### What this task involves
Look below for the line containing "ATOM 76 C CA" and the line containing "ATOM 82 C CA"; repeat exactly those two lines and all lines between them, and nothing else.

- - -

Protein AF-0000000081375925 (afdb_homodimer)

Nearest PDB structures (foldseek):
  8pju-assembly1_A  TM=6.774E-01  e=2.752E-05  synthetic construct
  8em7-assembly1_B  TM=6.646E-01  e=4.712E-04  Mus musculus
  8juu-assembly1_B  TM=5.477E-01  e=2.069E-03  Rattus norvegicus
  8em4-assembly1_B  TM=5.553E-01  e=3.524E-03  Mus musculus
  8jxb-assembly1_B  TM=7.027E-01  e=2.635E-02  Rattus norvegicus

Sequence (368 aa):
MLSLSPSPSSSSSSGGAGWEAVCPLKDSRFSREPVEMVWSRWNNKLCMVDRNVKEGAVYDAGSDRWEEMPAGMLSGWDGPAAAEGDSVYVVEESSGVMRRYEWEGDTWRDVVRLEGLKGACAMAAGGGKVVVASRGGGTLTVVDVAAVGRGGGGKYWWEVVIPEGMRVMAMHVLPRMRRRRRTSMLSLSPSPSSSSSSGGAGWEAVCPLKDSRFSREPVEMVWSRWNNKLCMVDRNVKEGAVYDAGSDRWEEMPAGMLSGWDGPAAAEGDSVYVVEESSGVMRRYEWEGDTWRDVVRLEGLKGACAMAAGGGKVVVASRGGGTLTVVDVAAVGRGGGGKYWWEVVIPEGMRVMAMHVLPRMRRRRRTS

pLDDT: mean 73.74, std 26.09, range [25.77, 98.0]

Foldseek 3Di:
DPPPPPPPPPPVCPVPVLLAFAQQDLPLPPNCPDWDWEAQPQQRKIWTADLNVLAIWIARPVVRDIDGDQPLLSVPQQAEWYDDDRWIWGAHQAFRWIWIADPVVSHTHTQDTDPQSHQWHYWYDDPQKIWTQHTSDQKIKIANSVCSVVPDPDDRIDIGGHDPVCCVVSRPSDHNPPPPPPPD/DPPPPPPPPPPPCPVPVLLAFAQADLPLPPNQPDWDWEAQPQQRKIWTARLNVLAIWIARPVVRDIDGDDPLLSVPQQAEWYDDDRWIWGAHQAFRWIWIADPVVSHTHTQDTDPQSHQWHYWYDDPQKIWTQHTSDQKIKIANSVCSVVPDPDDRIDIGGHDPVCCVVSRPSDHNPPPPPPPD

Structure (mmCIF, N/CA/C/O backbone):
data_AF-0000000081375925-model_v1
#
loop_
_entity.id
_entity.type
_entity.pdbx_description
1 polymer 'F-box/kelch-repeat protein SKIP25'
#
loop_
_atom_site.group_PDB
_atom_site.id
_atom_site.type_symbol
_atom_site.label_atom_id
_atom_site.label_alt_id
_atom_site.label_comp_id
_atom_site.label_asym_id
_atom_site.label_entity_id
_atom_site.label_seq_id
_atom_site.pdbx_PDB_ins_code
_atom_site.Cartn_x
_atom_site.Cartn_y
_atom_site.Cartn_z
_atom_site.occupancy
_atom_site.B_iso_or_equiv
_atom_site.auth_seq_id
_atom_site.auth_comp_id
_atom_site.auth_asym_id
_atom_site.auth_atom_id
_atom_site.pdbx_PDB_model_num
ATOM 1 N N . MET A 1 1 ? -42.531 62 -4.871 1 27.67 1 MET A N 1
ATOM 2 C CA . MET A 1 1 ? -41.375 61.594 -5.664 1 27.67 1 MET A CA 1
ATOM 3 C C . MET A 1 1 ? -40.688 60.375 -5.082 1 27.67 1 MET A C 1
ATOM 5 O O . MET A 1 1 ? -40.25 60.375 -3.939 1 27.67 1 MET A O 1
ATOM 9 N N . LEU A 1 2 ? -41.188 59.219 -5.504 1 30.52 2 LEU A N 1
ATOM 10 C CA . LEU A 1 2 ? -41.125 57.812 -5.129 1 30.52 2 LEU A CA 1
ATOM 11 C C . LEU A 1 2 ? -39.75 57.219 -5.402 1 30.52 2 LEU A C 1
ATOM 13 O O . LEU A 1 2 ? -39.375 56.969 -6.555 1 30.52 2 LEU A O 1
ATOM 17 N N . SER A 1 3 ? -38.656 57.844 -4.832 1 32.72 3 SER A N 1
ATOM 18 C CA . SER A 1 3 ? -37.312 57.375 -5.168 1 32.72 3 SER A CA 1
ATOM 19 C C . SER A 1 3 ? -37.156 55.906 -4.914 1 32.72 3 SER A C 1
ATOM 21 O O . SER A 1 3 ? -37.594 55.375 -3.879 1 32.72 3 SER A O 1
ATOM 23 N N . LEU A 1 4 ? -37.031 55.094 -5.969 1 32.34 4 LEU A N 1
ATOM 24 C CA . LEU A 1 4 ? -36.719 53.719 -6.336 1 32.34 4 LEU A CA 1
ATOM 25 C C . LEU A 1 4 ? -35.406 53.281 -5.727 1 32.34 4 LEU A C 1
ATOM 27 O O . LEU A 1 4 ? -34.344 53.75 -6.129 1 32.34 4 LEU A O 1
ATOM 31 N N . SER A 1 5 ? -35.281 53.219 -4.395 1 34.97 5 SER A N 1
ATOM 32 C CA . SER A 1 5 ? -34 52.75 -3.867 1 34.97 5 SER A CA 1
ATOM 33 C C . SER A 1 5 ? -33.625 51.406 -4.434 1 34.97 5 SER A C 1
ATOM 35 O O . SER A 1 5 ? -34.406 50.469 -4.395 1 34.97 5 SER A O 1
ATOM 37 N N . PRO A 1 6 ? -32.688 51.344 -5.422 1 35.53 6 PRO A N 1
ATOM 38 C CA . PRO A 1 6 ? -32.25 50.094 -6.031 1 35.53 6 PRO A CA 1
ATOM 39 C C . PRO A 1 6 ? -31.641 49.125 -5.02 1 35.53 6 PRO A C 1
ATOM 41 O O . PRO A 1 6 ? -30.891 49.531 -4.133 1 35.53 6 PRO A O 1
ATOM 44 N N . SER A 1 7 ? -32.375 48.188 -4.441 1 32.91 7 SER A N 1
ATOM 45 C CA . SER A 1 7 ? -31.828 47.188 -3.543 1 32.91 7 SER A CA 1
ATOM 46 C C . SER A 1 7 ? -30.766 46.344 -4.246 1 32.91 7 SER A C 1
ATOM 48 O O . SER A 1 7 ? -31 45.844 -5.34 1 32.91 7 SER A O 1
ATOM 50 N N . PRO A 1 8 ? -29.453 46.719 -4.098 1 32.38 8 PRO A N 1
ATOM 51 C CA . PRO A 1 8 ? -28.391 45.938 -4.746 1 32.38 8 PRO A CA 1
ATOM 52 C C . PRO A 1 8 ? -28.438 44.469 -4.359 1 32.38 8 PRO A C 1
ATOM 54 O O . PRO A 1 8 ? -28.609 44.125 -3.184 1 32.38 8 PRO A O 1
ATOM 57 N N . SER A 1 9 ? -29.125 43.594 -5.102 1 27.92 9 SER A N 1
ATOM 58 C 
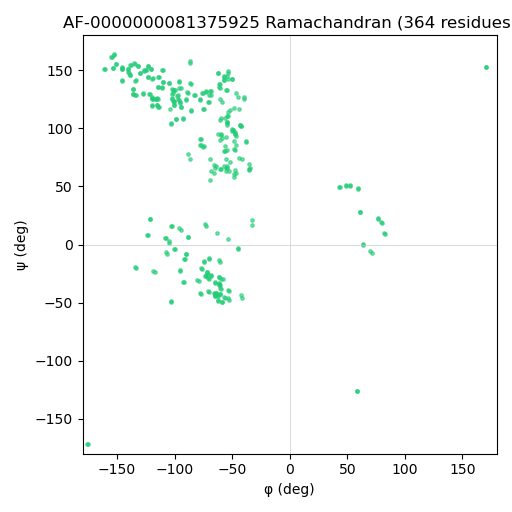CA . SER A 1 9 ? -29.156 42.125 -4.957 1 27.92 9 SER A CA 1
ATOM 59 C C . SER A 1 9 ? -27.75 41.531 -5.004 1 27.92 9 SER A C 1
ATOM 61 O O . SER A 1 9 ? -27.078 41.625 -6.031 1 27.92 9 SER A O 1
ATOM 63 N N . SER A 1 10 ? -26.953 41.688 -3.939 1 29.08 10 SER A N 1
ATOM 64 C CA . SER A 1 10 ? -25.641 41.062 -3.822 1 29.08 10 SER A CA 1
ATOM 65 C C . SER A 1 10 ? -25.734 39.562 -4.02 1 29.08 10 SER A C 1
ATOM 67 O O . SER A 1 10 ? -26.281 38.844 -3.172 1 29.08 10 SER A O 1
ATOM 69 N N . SER A 1 11 ? -26.094 39.031 -5.215 1 30.41 11 SER A N 1
ATOM 70 C CA . SER A 1 11 ? -26.062 37.625 -5.508 1 30.41 11 SER A CA 1
ATOM 71 C C . SER A 1 11 ? -24.672 37.031 -5.246 1 30.41 11 SER A C 1
ATOM 73 O O . SER A 1 11 ? -23.719 37.312 -5.973 1 30.41 11 SER A O 1
ATOM 75 N N . SER A 1 12 ? -24.234 37.062 -4.004 1 31.11 12 SER A N 1
ATOM 76 C CA . SER A 1 12 ? -22.984 36.375 -3.674 1 31.11 12 SER A CA 1
ATOM 77 C C . SER A 1 12 ? -23.031 34.906 -4.113 1 31.11 12 SER A C 1
ATOM 79 O O . SER A 1 12 ? -23.812 34.125 -3.574 1 31.11 12 SER A O 1
ATOM 81 N N . SER A 1 13 ? -23.062 34.625 -5.422 1 31.64 13 SER A N 1
ATOM 82 C CA . SER A 1 13 ? -22.859 33.281 -5.938 1 31.64 13 SER A CA 1
ATOM 83 C C . SER A 1 13 ? -21.641 32.625 -5.289 1 31.64 13 SER A C 1
ATOM 85 O O . SER A 1 13 ? -20.5 33 -5.547 1 31.64 13 SER A O 1
ATOM 87 N N . SER A 1 14 ? -21.766 32.438 -4.016 1 31.31 14 SER A N 1
ATOM 88 C CA . SER A 1 14 ? -20.781 31.578 -3.375 1 31.31 14 SER A CA 1
ATOM 89 C C . SER A 1 14 ? -20.594 30.266 -4.141 1 31.31 14 SER A C 1
ATOM 91 O O . SER A 1 14 ? -21.5 29.422 -4.145 1 31.31 14 SER A O 1
ATOM 93 N N . GLY A 1 15 ? -20.219 30.375 -5.414 1 28.95 15 GLY A N 1
ATOM 94 C CA . GLY A 1 15 ? -19.781 29.188 -6.141 1 28.95 15 GLY A CA 1
ATOM 95 C C . GLY A 1 15 ? -19.016 28.203 -5.277 1 28.95 15 GLY A C 1
ATOM 96 O O . GLY A 1 15 ? -17.859 28.453 -4.93 1 28.95 15 GLY A O 1
ATOM 97 N N . GLY A 1 16 ? -19.688 27.672 -4.34 1 29.84 16 GLY A N 1
ATOM 98 C CA . GLY A 1 16 ? -19.125 26.531 -3.633 1 29.84 16 GLY A CA 1
ATOM 99 C C . GLY A 1 16 ? -18.484 25.516 -4.555 1 29.84 16 GLY A C 1
ATOM 100 O O . GLY A 1 16 ? -19.125 25.016 -5.48 1 29.84 16 GLY A O 1
ATOM 101 N N . ALA A 1 17 ? -17.312 25.844 -5.07 1 31.19 17 ALA A N 1
ATOM 102 C CA . ALA A 1 17 ? -16.484 24.906 -5.82 1 31.19 17 ALA A CA 1
ATOM 103 C C . ALA A 1 17 ? -16.609 23.5 -5.242 1 31.19 17 ALA A C 1
ATOM 105 O O . ALA A 1 17 ? -16.094 23.219 -4.152 1 31.19 17 ALA A O 1
ATOM 106 N N . GLY A 1 18 ? -17.844 22.984 -5.469 1 25.77 18 GLY A N 1
ATOM 107 C CA . GLY A 1 18 ? -18.094 21.594 -5.141 1 25.77 18 GLY A CA 1
ATOM 108 C C . GLY A 1 18 ? -17.047 20.656 -5.672 1 25.77 18 GLY A C 1
ATOM 109 O O . GLY A 1 18 ? -16.719 20.672 -6.859 1 25.77 18 GLY A O 1
ATOM 110 N N . TRP A 1 19 ? -16.062 20.406 -4.988 1 27.34 19 TRP A N 1
ATOM 111 C CA . TRP A 1 19 ? -15.039 19.422 -5.289 1 27.34 19 TRP A CA 1
ATOM 112 C C . TRP A 1 19 ? -15.672 18.078 -5.68 1 27.34 19 TRP A C 1
ATOM 114 O O . TRP A 1 19 ? -16.547 17.578 -4.969 1 27.34 19 TRP A O 1
ATOM 124 N N . GLU A 1 20 ? -16.062 18.047 -6.984 1 27.64 20 GLU A N 1
ATOM 125 C CA . GLU A 1 20 ? -16.594 16.75 -7.422 1 27.64 20 GLU A CA 1
ATOM 126 C C . GLU A 1 20 ? -15.555 15.648 -7.277 1 27.64 20 GLU A C 1
ATOM 128 O O . GLU A 1 20 ? -14.391 15.828 -7.629 1 27.64 20 GLU A O 1
ATOM 133 N N . ALA A 1 21 ? -15.812 14.609 -6.613 1 29.47 21 ALA A N 1
ATOM 134 C CA . ALA A 1 21 ? -15.141 13.391 -6.168 1 29.47 21 ALA A CA 1
ATOM 135 C C . ALA A 1 21 ? -14.742 12.516 -7.355 1 29.47 21 ALA A C 1
ATOM 137 O O . ALA A 1 21 ? -15.602 12.07 -8.117 1 29.47 21 ALA A O 1
ATOM 138 N N . VAL A 1 22 ? -13.836 12.828 -8.281 1 29.62 22 VAL A N 1
ATOM 139 C CA . VAL A 1 22 ? -13.789 11.93 -9.438 1 29.62 22 VAL A CA 1
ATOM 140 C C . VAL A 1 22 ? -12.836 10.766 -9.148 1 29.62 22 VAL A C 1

- - -

### Answer section
ATOM 76 C CA . SER A 1 12 ? -22.984 36.375 -3.674 1 31.11 12 SER A CA 1
ATOM 77 C C . SER A 1 12 ? -23.031 34.906 -4.113 1 31.11 12 SER A C 1
ATOM 79 O O . SER A 1 12 ? -23.812 34.125 -3.574 1 31.11 12 SER A O 1
ATOM 81 N N . SER A 1 13 ? -23.062 34.625 -5.422 1 31.64 13 SER A N 1
ATOM 82 C CA . SER A 1 13 ? -22.859 33.281 -5.938 1 31.64 13 SER A CA 1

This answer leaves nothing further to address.